FIG. 2 is a photograph of an electrophoresis gel showing that contaminants have been removed.

FIG. 3 shows the results of determining the nucleotide sequence of the purified amplified fragment by the dye primer method.

FIG. 4 shows the results of determining the nucleotide sequence of the purified amplified fragment by the terminator method.

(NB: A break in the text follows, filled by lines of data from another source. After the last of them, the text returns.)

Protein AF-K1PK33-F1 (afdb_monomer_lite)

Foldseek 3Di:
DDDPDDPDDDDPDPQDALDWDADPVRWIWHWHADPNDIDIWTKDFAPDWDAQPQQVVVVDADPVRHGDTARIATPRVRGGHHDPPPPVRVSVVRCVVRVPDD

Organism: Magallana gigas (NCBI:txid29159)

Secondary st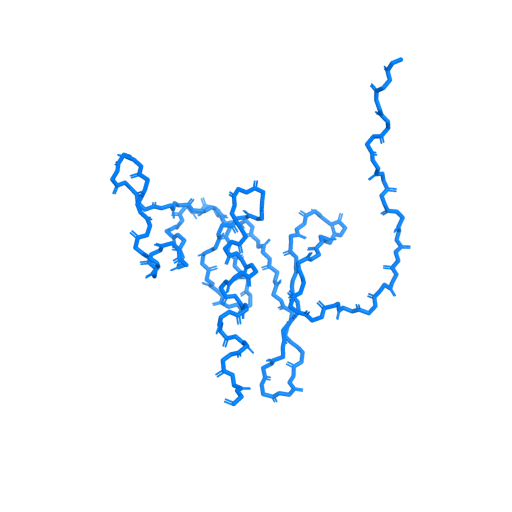ructure (DSSP, 8-state):
----------------TT-EEE-TTS-EEEEEEETTEEEEEEEEEEEEEEE-HHHHHHT-B-TTSPBPEEEEEETTT--B---TTT--HHHHHHHHHHS---

Structure (mmCIF, N/CA/C/O backbone):
data_AF-K1PK33-F1
#
_entry.id   AF-K1PK33-F1
#
loop_
_atom_site.group_PDB
_atom_site.id
_atom_site.type_symbol
_atom_site.label_atom_id
_atom_site.label_alt_id
_atom_site.label_comp_id
_atom_site.label_asym_id
_atom_site.label_entity_id
_atom_site.label_seq_id
_atom_site.pdbx_PDB_ins_code
_atom_site.Cartn_x
_atom_site.Cartn_y
_atom_site.Cartn_z
_atom_site.occupancy
_atom_site.B_iso_or_equiv
_atom_site.auth_seq_id
_atom_site.auth_comp_id
_atom_site.auth_asym_id
_atom_site.auth_atom_id
_atom_site.pdbx_PDB_model_num
ATOM 1 N N . MET A 1 1 ? 16.541 32.414 -13.543 1.00 37.16 1 MET A N 1
ATOM 2 C CA . MET A 1 1 ? 15.721 31.370 -14.196 1.00 37.16 1 MET A CA 1
ATOM 3 C C . MET A 1 1 ? 15.697 30.186 -13.229 1.00 37.16 1 MET A C 1
ATOM 5 O O . MET A 1 1 ? 16.771 29.677 -12.960 1.00 37.16 1 MET A O 1
ATOM 9 N N . ALA A 1 2 ? 14.664 30.121 -12.370 1.00 44.75 2 ALA A N 1
ATOM 10 C CA . ALA A 1 2 ? 13.646 29.042 -12.298 1.00 44.75 2 ALA A CA 1
ATOM 11 C C . ALA A 1 2 ? 14.223 27.737 -11.688 1.00 44.75 2 ALA A C 1
ATOM 13 O O . ALA A 1 2 ? 15.189 27.225 -12.227 1.00 44.75 2 ALA A O 1
ATOM 14 N N . GLU A 1 3 ? 13.790 27.149 -10.565 1.00 36.84 3 GLU A N 1
ATOM 15 C CA . GLU A 1 3 ? 12.603 27.227 -9.691 1.00 36.84 3 GLU A CA 1
ATOM 16 C C . GLU A 1 3 ? 13.015 26.840 -8.242 1.00 36.84 3 GLU A C 1
ATOM 18 O O . GLU A 1 3 ? 13.928 26.028 -8.077 1.00 36.84 3 GLU A O 1
ATOM 23 N N . PRO A 1 4 ? 12.361 27.337 -7.173 1.00 43.75 4 PRO A N 1
ATOM 24 C CA . PRO A 1 4 ? 12.530 26.788 -5.827 1.00 43.75 4 PRO A CA 1
ATOM 25 C C . PRO A 1 4 ? 11.628 25.555 -5.628 1.00 43.75 4 PRO A C 1
ATOM 27 O O . PRO A 1 4 ? 10.406 25.677 -5.535 1.00 43.75 4 PRO A O 1
ATOM 30 N N . ALA A 1 5 ? 12.218 24.358 -5.535 1.00 47.50 5 ALA A N 1
ATOM 31 C CA . ALA A 1 5 ? 11.487 23.139 -5.192 1.00 47.50 5 ALA A CA 1
ATOM 32 C C . ALA A 1 5 ? 10.870 23.275 -3.788 1.00 47.50 5 ALA A C 1
ATOM 34 O O . ALA A 1 5 ? 11.563 23.428 -2.783 1.00 47.50 5 ALA A O 1
ATOM 35 N N . ALA A 1 6 ? 9.540 23.273 -3.754 1.00 44.69 6 ALA A N 1
ATOM 36 C CA . ALA A 1 6 ? 8.713 23.588 -2.605 1.00 44.69 6 ALA A CA 1
ATOM 37 C C . ALA A 1 6 ? 9.001 22.696 -1.382 1.00 44.69 6 ALA A C 1
ATOM 39 O O . ALA A 1 6 ? 8.537 21.561 -1.294 1.00 44.69 6 ALA A O 1
ATOM 40 N N . MET A 1 7 ? 9.684 23.266 -0.388 1.00 42.12 7 MET A N 1
ATOM 41 C CA . MET A 1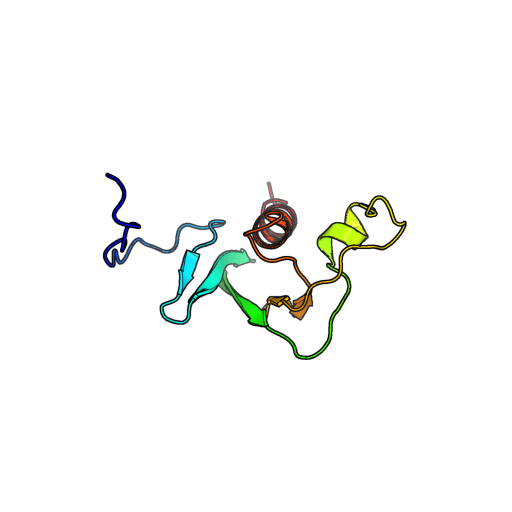 7 ? 9.675 22.802 0.998 1.00 42.12 7 MET A CA 1
ATOM 42 C C . MET A 1 7 ? 8.292 23.119 1.585 1.00 42.12 7 MET A C 1
ATOM 44 O O . MET A 1 7 ? 8.036 24.229 2.061 1.00 42.12 7 MET A O 1
ATOM 48 N N . LYS A 1 8 ? 7.345 22.180 1.479 1.00 44.16 8 LYS A N 1
ATOM 49 C CA . LYS A 1 8 ? 6.003 22.369 2.037 1.00 44.16 8 LYS A CA 1
ATOM 50 C C . LYS A 1 8 ? 6.056 22.169 3.549 1.00 44.16 8 LYS A C 1
ATOM 52 O O . LYS A 1 8 ? 6.262 21.072 4.054 1.00 44.16 8 LYS A O 1
ATOM 57 N N . ARG A 1 9 ? 5.938 23.320 4.210 1.00 40.09 9 ARG A N 1
ATOM 58 C CA . ARG A 1 9 ? 5.782 23.589 5.640 1.00 40.09 9 ARG A CA 1
ATOM 59 C C . ARG A 1 9 ? 4.893 22.547 6.316 1.00 40.09 9 ARG A C 1
ATOM 61 O O . ARG A 1 9 ? 3.862 22.170 5.769 1.00 40.09 9 ARG A O 1
ATOM 68 N N . GLY A 1 10 ? 5.299 22.149 7.520 1.00 44.12 10 GLY A N 1
ATOM 69 C CA . GLY A 1 10 ? 4.507 21.310 8.402 1.00 44.12 10 GLY A CA 1
ATOM 70 C C . GLY A 1 10 ? 3.120 21.901 8.607 1.00 44.12 10 GLY A C 1
ATOM 71 O O . GLY A 1 10 ? 2.968 23.019 9.096 1.00 44.12 10 GLY A O 1
ATOM 72 N N . VAL A 1 11 ? 2.122 21.121 8.227 1.00 42.56 11 VAL A N 1
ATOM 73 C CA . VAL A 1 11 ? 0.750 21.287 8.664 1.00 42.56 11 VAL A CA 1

FIG. 5 is an evolutionary phylogenetic tree estimated based on the nucleotide sequence of an amplified fragment obtained from Escherichia coli (IFO03301).

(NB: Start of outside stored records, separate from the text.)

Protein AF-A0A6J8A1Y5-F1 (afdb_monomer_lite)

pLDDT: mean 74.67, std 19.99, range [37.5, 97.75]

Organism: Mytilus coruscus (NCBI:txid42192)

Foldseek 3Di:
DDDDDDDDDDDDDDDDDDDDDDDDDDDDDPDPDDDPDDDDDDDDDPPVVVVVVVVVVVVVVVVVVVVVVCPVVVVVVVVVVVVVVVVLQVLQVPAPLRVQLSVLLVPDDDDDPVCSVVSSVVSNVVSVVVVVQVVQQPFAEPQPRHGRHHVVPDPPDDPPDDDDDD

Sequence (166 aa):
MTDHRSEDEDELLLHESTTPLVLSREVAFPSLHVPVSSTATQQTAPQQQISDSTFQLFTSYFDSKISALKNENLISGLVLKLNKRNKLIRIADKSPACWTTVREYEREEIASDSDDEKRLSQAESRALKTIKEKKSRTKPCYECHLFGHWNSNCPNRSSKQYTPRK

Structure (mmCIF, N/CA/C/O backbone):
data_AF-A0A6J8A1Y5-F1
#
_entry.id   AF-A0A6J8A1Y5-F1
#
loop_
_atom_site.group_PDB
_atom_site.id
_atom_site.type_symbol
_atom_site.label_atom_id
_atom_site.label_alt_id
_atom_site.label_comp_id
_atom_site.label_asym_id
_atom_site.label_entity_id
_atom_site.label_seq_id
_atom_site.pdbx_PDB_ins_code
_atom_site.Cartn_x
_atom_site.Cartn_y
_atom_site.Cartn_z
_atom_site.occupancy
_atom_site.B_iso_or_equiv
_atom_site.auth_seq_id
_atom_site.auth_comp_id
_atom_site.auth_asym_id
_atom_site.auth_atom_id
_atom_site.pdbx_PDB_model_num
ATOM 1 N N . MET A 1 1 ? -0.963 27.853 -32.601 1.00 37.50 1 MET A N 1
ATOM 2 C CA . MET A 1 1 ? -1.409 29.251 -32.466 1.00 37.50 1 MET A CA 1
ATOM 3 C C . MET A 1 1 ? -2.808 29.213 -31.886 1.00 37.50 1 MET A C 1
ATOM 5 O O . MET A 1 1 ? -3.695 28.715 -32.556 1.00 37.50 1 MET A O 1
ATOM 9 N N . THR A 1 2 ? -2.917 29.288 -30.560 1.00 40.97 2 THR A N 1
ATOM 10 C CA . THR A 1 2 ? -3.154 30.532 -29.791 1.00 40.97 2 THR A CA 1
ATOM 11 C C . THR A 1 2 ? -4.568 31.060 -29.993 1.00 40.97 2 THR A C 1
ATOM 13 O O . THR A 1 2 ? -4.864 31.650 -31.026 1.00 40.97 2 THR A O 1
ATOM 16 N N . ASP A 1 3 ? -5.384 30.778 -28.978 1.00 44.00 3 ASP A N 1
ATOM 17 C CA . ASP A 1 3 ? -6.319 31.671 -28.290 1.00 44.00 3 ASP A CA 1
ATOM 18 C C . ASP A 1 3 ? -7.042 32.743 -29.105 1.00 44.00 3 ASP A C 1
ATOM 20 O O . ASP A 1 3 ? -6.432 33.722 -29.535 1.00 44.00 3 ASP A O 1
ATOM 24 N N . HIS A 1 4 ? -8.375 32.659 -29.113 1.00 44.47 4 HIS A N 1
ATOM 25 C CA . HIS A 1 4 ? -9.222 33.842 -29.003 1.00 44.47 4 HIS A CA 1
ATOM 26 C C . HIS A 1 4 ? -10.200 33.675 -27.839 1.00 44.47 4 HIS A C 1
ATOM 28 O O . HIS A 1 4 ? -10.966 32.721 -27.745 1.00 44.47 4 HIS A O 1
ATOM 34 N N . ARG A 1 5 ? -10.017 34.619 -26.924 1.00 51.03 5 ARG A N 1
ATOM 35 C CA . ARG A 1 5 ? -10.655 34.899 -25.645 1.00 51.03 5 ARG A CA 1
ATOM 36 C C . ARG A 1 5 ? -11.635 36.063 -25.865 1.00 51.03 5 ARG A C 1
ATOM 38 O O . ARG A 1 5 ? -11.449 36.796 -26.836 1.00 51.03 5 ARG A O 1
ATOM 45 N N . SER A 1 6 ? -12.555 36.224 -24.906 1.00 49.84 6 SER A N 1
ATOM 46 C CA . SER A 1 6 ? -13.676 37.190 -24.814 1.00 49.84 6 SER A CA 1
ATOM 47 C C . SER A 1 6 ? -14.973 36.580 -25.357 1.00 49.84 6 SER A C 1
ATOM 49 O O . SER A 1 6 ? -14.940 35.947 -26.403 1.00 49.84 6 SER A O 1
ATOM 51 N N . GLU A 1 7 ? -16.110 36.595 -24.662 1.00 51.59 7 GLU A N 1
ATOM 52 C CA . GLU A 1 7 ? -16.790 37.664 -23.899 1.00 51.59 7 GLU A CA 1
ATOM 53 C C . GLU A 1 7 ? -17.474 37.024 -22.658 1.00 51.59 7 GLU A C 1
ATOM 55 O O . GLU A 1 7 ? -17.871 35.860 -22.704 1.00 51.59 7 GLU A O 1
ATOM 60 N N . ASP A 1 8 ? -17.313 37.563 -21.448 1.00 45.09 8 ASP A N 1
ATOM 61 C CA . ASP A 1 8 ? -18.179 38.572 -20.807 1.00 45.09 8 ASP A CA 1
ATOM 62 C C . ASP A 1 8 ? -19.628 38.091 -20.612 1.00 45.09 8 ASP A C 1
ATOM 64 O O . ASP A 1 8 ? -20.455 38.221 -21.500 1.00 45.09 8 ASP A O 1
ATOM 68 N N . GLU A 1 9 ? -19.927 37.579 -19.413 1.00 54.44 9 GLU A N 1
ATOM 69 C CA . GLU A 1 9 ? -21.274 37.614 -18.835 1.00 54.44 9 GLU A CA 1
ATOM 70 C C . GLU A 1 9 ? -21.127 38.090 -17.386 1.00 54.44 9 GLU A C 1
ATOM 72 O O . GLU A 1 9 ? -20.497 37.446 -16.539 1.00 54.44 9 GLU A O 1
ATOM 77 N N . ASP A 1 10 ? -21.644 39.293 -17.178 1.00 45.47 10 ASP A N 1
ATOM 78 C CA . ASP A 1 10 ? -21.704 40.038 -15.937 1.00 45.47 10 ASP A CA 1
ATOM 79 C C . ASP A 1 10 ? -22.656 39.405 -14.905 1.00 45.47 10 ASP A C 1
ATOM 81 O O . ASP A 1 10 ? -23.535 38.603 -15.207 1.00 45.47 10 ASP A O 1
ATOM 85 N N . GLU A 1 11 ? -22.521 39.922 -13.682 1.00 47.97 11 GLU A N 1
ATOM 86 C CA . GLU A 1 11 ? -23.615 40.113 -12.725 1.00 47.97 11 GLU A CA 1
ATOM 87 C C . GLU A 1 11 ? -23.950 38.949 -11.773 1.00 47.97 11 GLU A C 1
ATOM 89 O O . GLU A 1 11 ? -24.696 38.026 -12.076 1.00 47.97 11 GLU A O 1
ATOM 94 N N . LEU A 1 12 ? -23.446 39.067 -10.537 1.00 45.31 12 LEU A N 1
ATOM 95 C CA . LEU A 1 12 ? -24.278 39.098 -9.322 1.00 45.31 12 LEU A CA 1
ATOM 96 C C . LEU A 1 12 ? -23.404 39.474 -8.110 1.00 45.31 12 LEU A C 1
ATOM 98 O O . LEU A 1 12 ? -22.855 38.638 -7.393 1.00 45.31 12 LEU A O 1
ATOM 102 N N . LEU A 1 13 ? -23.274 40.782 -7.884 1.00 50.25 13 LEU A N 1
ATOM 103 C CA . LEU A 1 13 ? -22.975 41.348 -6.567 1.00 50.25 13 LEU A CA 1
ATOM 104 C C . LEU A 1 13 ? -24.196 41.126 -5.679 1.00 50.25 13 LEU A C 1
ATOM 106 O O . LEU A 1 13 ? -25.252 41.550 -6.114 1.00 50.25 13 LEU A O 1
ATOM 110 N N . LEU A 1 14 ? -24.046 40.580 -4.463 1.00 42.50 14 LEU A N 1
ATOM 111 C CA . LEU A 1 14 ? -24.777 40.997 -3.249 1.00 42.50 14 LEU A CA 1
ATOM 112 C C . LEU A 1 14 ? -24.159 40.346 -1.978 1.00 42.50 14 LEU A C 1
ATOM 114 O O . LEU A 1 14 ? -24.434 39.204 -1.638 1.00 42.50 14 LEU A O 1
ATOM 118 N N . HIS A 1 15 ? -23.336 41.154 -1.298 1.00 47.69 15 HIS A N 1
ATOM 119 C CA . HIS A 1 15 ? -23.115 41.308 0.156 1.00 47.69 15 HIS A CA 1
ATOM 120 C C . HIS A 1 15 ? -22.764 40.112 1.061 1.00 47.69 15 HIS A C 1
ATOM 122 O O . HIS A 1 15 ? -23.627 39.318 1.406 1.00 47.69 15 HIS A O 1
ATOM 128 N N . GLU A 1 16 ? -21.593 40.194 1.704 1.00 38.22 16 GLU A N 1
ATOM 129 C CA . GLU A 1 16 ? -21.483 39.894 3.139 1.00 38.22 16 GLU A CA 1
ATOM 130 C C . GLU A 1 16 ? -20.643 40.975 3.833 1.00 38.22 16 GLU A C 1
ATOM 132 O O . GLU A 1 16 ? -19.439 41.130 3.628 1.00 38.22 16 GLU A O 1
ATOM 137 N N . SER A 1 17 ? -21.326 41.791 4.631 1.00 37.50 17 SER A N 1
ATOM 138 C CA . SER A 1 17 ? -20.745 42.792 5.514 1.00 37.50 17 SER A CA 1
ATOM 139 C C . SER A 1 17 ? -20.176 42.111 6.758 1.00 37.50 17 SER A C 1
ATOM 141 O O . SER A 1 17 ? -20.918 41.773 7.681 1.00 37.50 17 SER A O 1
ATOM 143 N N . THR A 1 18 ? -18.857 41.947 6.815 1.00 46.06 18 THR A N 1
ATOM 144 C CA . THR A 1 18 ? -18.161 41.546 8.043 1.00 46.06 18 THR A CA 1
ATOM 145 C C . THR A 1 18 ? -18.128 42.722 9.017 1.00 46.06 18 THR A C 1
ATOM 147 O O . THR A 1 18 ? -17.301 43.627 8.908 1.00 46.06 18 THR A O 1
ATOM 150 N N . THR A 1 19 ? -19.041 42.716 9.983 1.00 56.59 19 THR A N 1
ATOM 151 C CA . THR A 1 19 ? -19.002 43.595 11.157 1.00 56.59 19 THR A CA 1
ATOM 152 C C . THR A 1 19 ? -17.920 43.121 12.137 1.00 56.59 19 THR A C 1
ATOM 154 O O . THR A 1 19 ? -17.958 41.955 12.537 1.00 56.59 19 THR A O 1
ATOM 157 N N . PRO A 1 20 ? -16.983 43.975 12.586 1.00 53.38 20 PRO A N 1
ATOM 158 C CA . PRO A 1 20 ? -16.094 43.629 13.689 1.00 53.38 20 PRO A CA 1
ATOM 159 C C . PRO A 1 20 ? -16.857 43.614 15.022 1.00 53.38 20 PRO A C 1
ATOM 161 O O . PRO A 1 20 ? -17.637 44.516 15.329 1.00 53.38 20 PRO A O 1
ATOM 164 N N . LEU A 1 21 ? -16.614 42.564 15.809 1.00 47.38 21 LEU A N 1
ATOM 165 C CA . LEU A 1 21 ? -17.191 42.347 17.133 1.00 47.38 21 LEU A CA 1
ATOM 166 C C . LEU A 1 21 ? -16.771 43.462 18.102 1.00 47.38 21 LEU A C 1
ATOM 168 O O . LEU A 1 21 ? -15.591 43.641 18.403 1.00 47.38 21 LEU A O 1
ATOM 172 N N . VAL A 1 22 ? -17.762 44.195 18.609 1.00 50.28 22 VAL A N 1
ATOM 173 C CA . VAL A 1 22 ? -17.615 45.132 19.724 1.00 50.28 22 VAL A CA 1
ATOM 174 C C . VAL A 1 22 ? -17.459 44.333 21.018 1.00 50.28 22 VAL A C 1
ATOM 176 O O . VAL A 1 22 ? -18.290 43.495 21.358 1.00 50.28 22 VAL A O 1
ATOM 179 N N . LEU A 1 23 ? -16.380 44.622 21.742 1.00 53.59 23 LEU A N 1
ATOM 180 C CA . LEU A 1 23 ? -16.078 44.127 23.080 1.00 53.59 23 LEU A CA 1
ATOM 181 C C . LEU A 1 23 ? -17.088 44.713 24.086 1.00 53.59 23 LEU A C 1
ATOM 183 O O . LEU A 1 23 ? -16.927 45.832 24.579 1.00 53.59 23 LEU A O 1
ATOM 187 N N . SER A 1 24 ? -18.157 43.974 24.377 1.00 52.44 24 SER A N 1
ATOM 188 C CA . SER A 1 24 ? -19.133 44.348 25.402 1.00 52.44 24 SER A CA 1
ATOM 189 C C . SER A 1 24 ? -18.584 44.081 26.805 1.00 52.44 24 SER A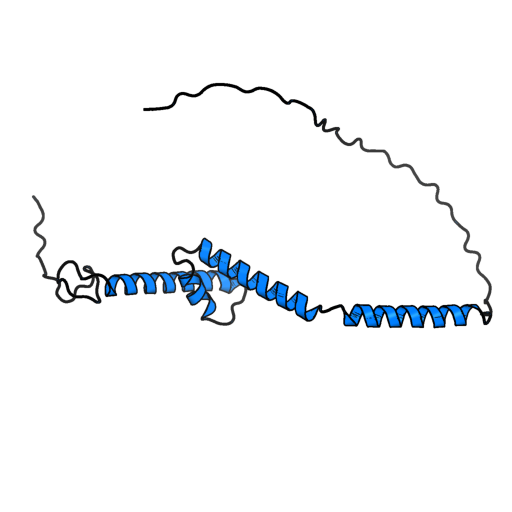 C 1
ATOM 191 O O . SER A 1 24 ? -18.590 42.962 27.302 1.00 52.44 24 SER A O 1
ATOM 193 N N . ARG A 1 25 ? -18.097 45.168 27.406 1.00 56.84 25 ARG A N 1
ATOM 194 C CA . ARG A 1 25 ? -18.204 45.576 28.816 1.00 56.84 25 ARG A CA 1
ATOM 195 C C . ARG A 1 25 ? -18.910 44.576 29.747 1.00 56.84 25 ARG A C 1
ATOM 197 O O . ARG A 1 25 ? -20.109 44.338 29.615 1.00 56.84 25 ARG A O 1
ATOM 204 N N . GLU A 1 26 ? -18.169 44.097 30.743 1.00 54.56 26 GLU A N 1
ATOM 205 C CA . GLU A 1 26 ? -18.693 43.291 31.843 1.00 54.56 26 GLU A CA 1
ATOM 206 C C . GLU A 1 26 ? -19.799 44.033 32.601 1.00 54.56 26 GLU A C 1
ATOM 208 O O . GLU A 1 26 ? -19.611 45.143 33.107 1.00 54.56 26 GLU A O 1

FIG. 6 is an evolutionary phylogenetic tree estimated on the basis of the nucleotide sequence of an amplified fragment obtained from Bacillus subtilis (IFO13721).

 ──────────────────────────────────────────────────の Continued on the front page F term (reference) 4B024 AA11 CA01 CA11 CA20 HA14 HA19 4B063 QA13 QA18 QQ06 QQ42 QQ54 QR62 QS14 QS16 QS25 QS36 QX02

Claims (7)

[Claims] Group A: GAACGCTGGCGGCAGGCCTAACACATGC (SEQ ID NO: 1); GAACGCTGGCGGCAGGCCTAATACATGC (SEQ ID NO: 2); GAACGCTGGCGGCAGGCTTAACACATGC (SEQ ID NO: 3); GAACGCTGGCGGCAGGCTTAATACATCAT (SEQ ID NO: 4); (SEQ ID NO: 6); GAACGCTGGCGGCATGCTTAACACATGC (SEQ ID NO: 7); GAACGCTGGCGGCATGCTTAATACATGC (SEQ ID NO: 8); GAACGCTGGCGGCGGGCCTAACACATGC (SEQ ID NO: 9); GAACGCTGGCGGCGGGCCTAATACATGC (SEQ ID NO: 10); A base selected from the group consisting of: GAACGCTGGCGGCGTGCCTAACACATGC (SEQ ID NO: 13); GAACGCTGGCGGCGTGCCTAATACATGC (SEQ ID NO: 14); GAACGCTGGCGGCGTGCTTAACACATGC (SEQ ID NO: 15); and GAACGCTGGCGGCGTGCTTAATACATGC (SEQ ID NO: 16). Oligonucleotide primers having a sequence and capable of hybridizing to the bacterial 16S ribosomal RNA gene. 2. A group B comprising: ATTCCCCACTGCTGCCTCCCGTAGGAGT (SEQ ID NO: 17); and ATTCCCTACTGCTGCCTCCCGTAGGAGT (SEQ ID NO: 18); and hybridizes to a bacterial 16S ribosomal RNA gene. Oligonucleotide primers that can be used. 3. A primer set comprising at least one oligonucleotide primer selected from group A according to claim 1 and at least one oligonucleotide primer selected from group B according to claim 2. . 4. An oligonucleotide primer having the following base sequence: GTCTCAGTCCCAGTGTG (SEQ ID NO: 19). 5. A genomic DN obtained from a bacterium to be identified using the oligonucleotide primer set according to claim 3.
A. Rapid classification of bacteria, characterized in that the polymerase chain reaction is applied using A as a template, and the taxonomic position of the bacteria is determined based on the nucleotide sequence of the obtained amplified fragment of short chain length.
Identification method. 6. The method for classifying and identifying bacteria according to claim 5, wherein the oligonucleotide primer according to claim 4 is used as a sequencing primer for determining the base sequence of the amplified fragment serving as an identification index. . 7. The classification and identification of the bacterium according to claim 5, wherein the oligonucleotide primer set according to claim 3 is used as a sequencing primer for determining the base sequence of the amplified fragment serving as an identification index. Method.